Да и Полине станет легче без падчерицы! Никому не будет вреда, если в будущем году Эдвард Таррент представит в свет обеих дочерей.
– Папа! – зеленые глаза серьезны и печальны. – Иден через год еще можно и не вывозить. И я могу подождать не год, а два. К тому времени историю с Эйдой забудут. И монастырь будет не нужен. Не прогоняй ее из дома, пап! Она ведь ни в чём не виновата. Обещаешь?
– Обещаю, – неподъемный камень свалился с плеч.
В конце концов, бедняжка Эйда действительно никому не мешает. Да и самому Эдварду, если честно, жаль отправлять ее в суровый устав монастыря.

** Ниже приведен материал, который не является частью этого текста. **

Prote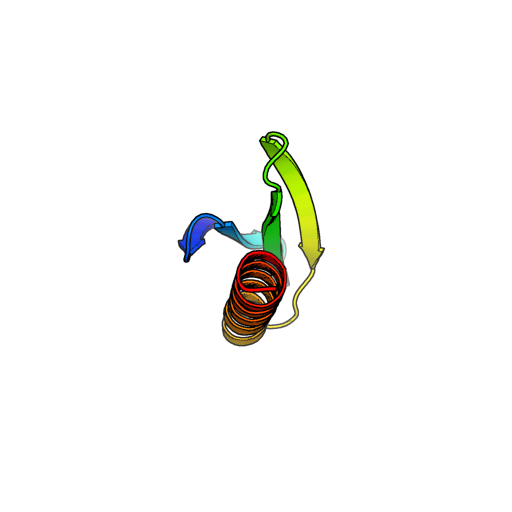in AF-A0A656QFH8-F1 (afdb_monomer_lite)

pLDDT: mean 93.91, std 5.98, range [58.97, 98.12]

Organism: NCBI:txid871203

Sequence (62 aa):
MFHTIGYKGHYIHLAYQDGVETIQTQIMYADGGFTLQRRNTYAGAQRAITRHVRAALAAANQ

Secondary structure (DSSP, 8-state):
-EEEEEETTEEEEEEEETTEEEEEEEEE-TTS-EEEEEESSHHHHHHHHHHHHHHHHHHHT-

Radius of gyration: 12.72 Å; chains: 1; bounding box: 38×15×32 Å

Foldseek 3Di:
DWDWDDDPNWIWIWDDDPNDTWIWTWDADPVRDTDIDTDDDPVRNNVVNVVVVVVVVVVVVD

Structure (mmCIF, N/CA/C/O backbone):
data_AF-A0A656QFH8-F1
#
_entry.id   AF-A0A656QFH8-F1
#
loop_
_atom_site.group_PDB
_atom_site.id
_atom_site.type_symbol
_atom_site.label_atom_id
_atom_site.label_alt_id
_atom_site.label_comp_id
_atom_site.label_asym_id
_atom_site.label_entity_id
_atom_site.label_seq_id
_atom_site.pdbx_PDB_ins_code
_atom_site.Cartn_x
_atom_site.Cartn_y
_atom_site.Cartn_z
_atom_site.occupancy
_atom_site.B_iso_or_equiv
_atom_site.auth_seq_id
_atom_site.auth_comp_id
_atom_site.auth_asym_id
_atom_site.auth_atom_id
_atom_site.pdbx_PDB_model_num
ATOM 1 N N . MET A 1 1 ? -14.556 6.855 8.542 1.00 81.00 1 MET A N 1
ATOM 2 C CA . MET A 1 1 ? -13.513 7.786 8.034 1.00 81.00 1 MET A CA 1
ATOM 3 C C . MET A 1 1 ? -12.698 7.068 6.971 1.00 81.00 1 MET A C 1
ATOM 5 O O . MET A 1 1 ? -12.427 5.889 7.155 1.00 81.00 1 MET A O 1
ATOM 9 N N . PHE A 1 2 ? -12.323 7.737 5.879 1.00 92.69 2 PHE A N 1
ATOM 10 C CA . PHE A 1 2 ? -11.484 7.159 4.824 1.00 92.69 2 PHE A CA 1
ATOM 11 C C . PHE A 1 2 ? -10.351 8.123 4.472 1.00 92.69 2 PHE A C 1
ATOM 13 O O . PHE A 1 2 ? -10.591 9.317 4.300 1.00 92.69 2 PHE A O 1
ATOM 20 N N . HIS A 1 3 ? -9.125 7.617 4.375 1.00 95.00 3 HIS A N 1
ATOM 21 C CA . HIS A 1 3 ? -7.950 8.400 4.019 1.00 95.00 3 HIS A CA 1
ATOM 22 C C . HIS A 1 3 ? -7.051 7.607 3.070 1.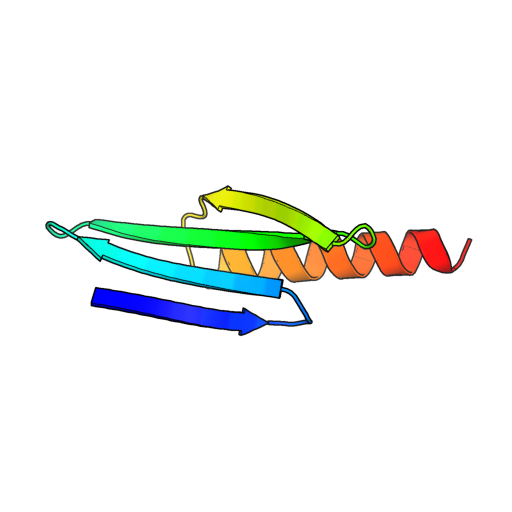00 95.00 3 HIS A C 1
ATOM 24 O O . HIS A 1 3 ? -6.866 6.405 3.240 1.00 95.00 3 HIS A O 1
ATOM 30 N N . THR A 1 4 ? -6.488 8.277 2.067 1.00 97.25 4 THR A N 1
ATOM 31 C CA . THR A 1 4 ? -5.535 7.674 1.129 1.00 97.25 4 THR A CA 1
ATOM 32 C C . THR A 1 4 ? -4.234 8.452 1.173 1.00 97.25 4 THR A C 1
ATOM 34 O O . THR A 1 4 ? -4.232 9.670 1.027 1.00 97.25 4 THR A O 1
ATOM 37 N N . ILE A 1 5 ? -3.131 7.738 1.369 1.00 97.31 5 ILE A N 1
ATOM 38 C CA . ILE A 1 5 ? -1.795 8.305 1.530 1.00 97.31 5 ILE A CA 1
ATOM 39 C C . ILE A 1 5 ? -0.925 7.825 0.373 1.00 97.31 5 ILE A C 1
ATOM 41 O O . ILE A 1 5 ? -0.781 6.621 0.165 1.00 97.31 5 ILE A O 1
ATOM 45 N N . GLY A 1 6 ? -0.319 8.758 -0.360 1.00 96.88 6 GLY A N 1
ATOM 46 C CA . GLY A 1 6 ? 0.701 8.441 -1.358 1.00 96.88 6 GLY A CA 1
ATOM 47 C C . GLY A 1 6 ? 2.032 8.066 -0.700 1.00 96.88 6 GLY A C 1
ATOM 48 O O . GLY A 1 6 ? 2.496 8.743 0.216 1.00 96.88 6 GLY A O 1
ATOM 49 N N . TYR A 1 7 ? 2.671 6.994 -1.166 1.00 97.19 7 TYR A N 1
ATOM 50 C CA . TYR A 1 7 ? 3.968 6.540 -0.670 1.00 97.19 7 TYR A CA 1
ATOM 51 C C . TYR A 1 7 ? 4.774 5.854 -1.782 1.00 97.19 7 TYR A C 1
ATOM 53 O O . TYR A 1 7 ? 4.428 4.763 -2.222 1.00 97.19 7 TYR A O 1
ATOM 61 N N . LYS A 1 8 ? 5.875 6.482 -2.223 1.00 95.38 8 LYS A N 1
ATOM 62 C CA . LYS A 1 8 ? 6.806 5.952 -3.248 1.00 95.38 8 LYS A CA 1
ATOM 63 C C . LYS A 1 8 ? 6.139 5.555 -4.579 1.00 95.38 8 LYS A C 1
ATOM 65 O O . LYS A 1 8 ? 6.459 4.511 -5.128 1.00 95.38 8 LYS A O 1
ATOM 70 N N . GLY A 1 9 ? 5.201 6.364 -5.076 1.00 94.56 9 GLY A N 1
ATOM 71 C CA . GLY A 1 9 ? 4.457 6.057 -6.311 1.00 94.56 9 GLY A CA 1
ATOM 72 C C . GLY A 1 9 ? 3.344 5.013 -6.140 1.00 94.56 9 GLY A C 1
ATOM 73 O O . GLY A 1 9 ? 2.772 4.546 -7.118 1.00 94.56 9 GLY A O 1
ATOM 74 N N . HIS A 1 10 ? 3.030 4.651 -4.897 1.00 97.06 10 HIS A N 1
ATOM 75 C CA . HIS A 1 10 ? 1.973 3.716 -4.518 1.00 97.06 10 HIS A CA 1
ATOM 76 C C . HIS A 1 10 ? 1.030 4.365 -3.502 1.00 97.06 10 HIS A C 1
ATOM 78 O O . HIS A 1 10 ? 1.282 5.490 -3.061 1.00 97.06 10 HIS A O 1
ATOM 84 N N . TYR A 1 11 ? -0.026 3.660 -3.089 1.00 98.00 11 TYR A N 1
ATOM 85 C CA . TYR A 1 11 ? -1.004 4.207 -2.146 1.00 98.00 11 TYR A CA 1
ATOM 86 C C . TYR A 1 11 ? -1.259 3.289 -0.952 1.00 98.00 11 TYR A C 1
ATOM 88 O O . TYR A 1 11 ? -1.160 2.063 -1.029 1.00 98.00 11 TYR A O 1
ATOM 96 N N . ILE A 1 12 ? -1.584 3.902 0.181 1.00 98.12 12 ILE A N 1
ATOM 97 C CA . ILE A 1 12 ? -2.057 3.233 1.389 1.00 98.12 12 ILE A CA 1
ATOM 98 C C . ILE A 1 12 ? -3.441 3.791 1.701 1.00 98.12 12 ILE A C 1
ATOM 100 O O . ILE A 1 12 ? -3.585 4.992 1.919 1.00 98.12 12 ILE A O 1
ATOM 104 N N . HIS A 1 13 ? -4.445 2.923 1.745 1.00 97.69 13 HIS A N 1
ATOM 105 C CA . HIS A 1 13 ? -5.806 3.277 2.126 1.00 97.69 13 HIS A CA 1
ATOM 106 C C . HIS A 1 13 ? -6.042 2.895 3.579 1.00 97.69 13 HIS A C 1
ATOM 108 O O . HIS A 1 13 ? -5.750 1.771 3.993 1.00 97.69 13 HIS A O 1
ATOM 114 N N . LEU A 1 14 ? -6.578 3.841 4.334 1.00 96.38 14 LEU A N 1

Там даже летом от стен идет холод. Еще хуже, чем сегодня в его покоях. И в аббатстве грубая пища, а старшая девочка всегда была болезненной.
К тому же, в следующем году опять не придется никого вывозить. Хоть тут Полина не рассердится!
Но самое главное – любимая дочь всё простила! Искренне. Эдвард почувствовал бы фальшь. Врать Ири по-прежнему не умеет. Да не так уж она и изменилась…
Ну тогда и он умалчивать не станет. Как раз хотел ей рассказать...
– Папка, спасибо! – дочка порывисто, как в детстве, расцеловала его. – Ты – самый замечательный отец в подзвездном мире! А еще у тебя самая промерзшая Башня в подзвездном мире.
– Я сейчас кликну слуг…
– Не надо! Что мы – сами не растопим? – Ирия верткой куницей склонилась над камином. – Папа, этому хранилищу золы пора вспомнить, что на свете есть тепло и огонь.
– Ирия, я должен кое-что тебе рассказать…
– Да?
Огонь весело затрещал, подмигивая солнечно-оранжевыми глазами.
А дочери зола попала на нос – и как же хочется смеяться! Вместе с ней. Как когда-то - в прежние времена…
– Ирия... возможно, не придется ждать два года. Потому что тебе не понадобится высший свет, чтобы счастливо выйти замуж. Это – тайна и сюрприз. Но раз у нас сегодня такой откровенный разговор – Полина уже договаривается о твоем браке. Видишь, а ты не верила, что она хочет добра? – улыбнулся отец прямо в ошеломленные глаза дочери, в покрытый золой носик. – Жених приедет через две недели. Ты ведь не против, Ири?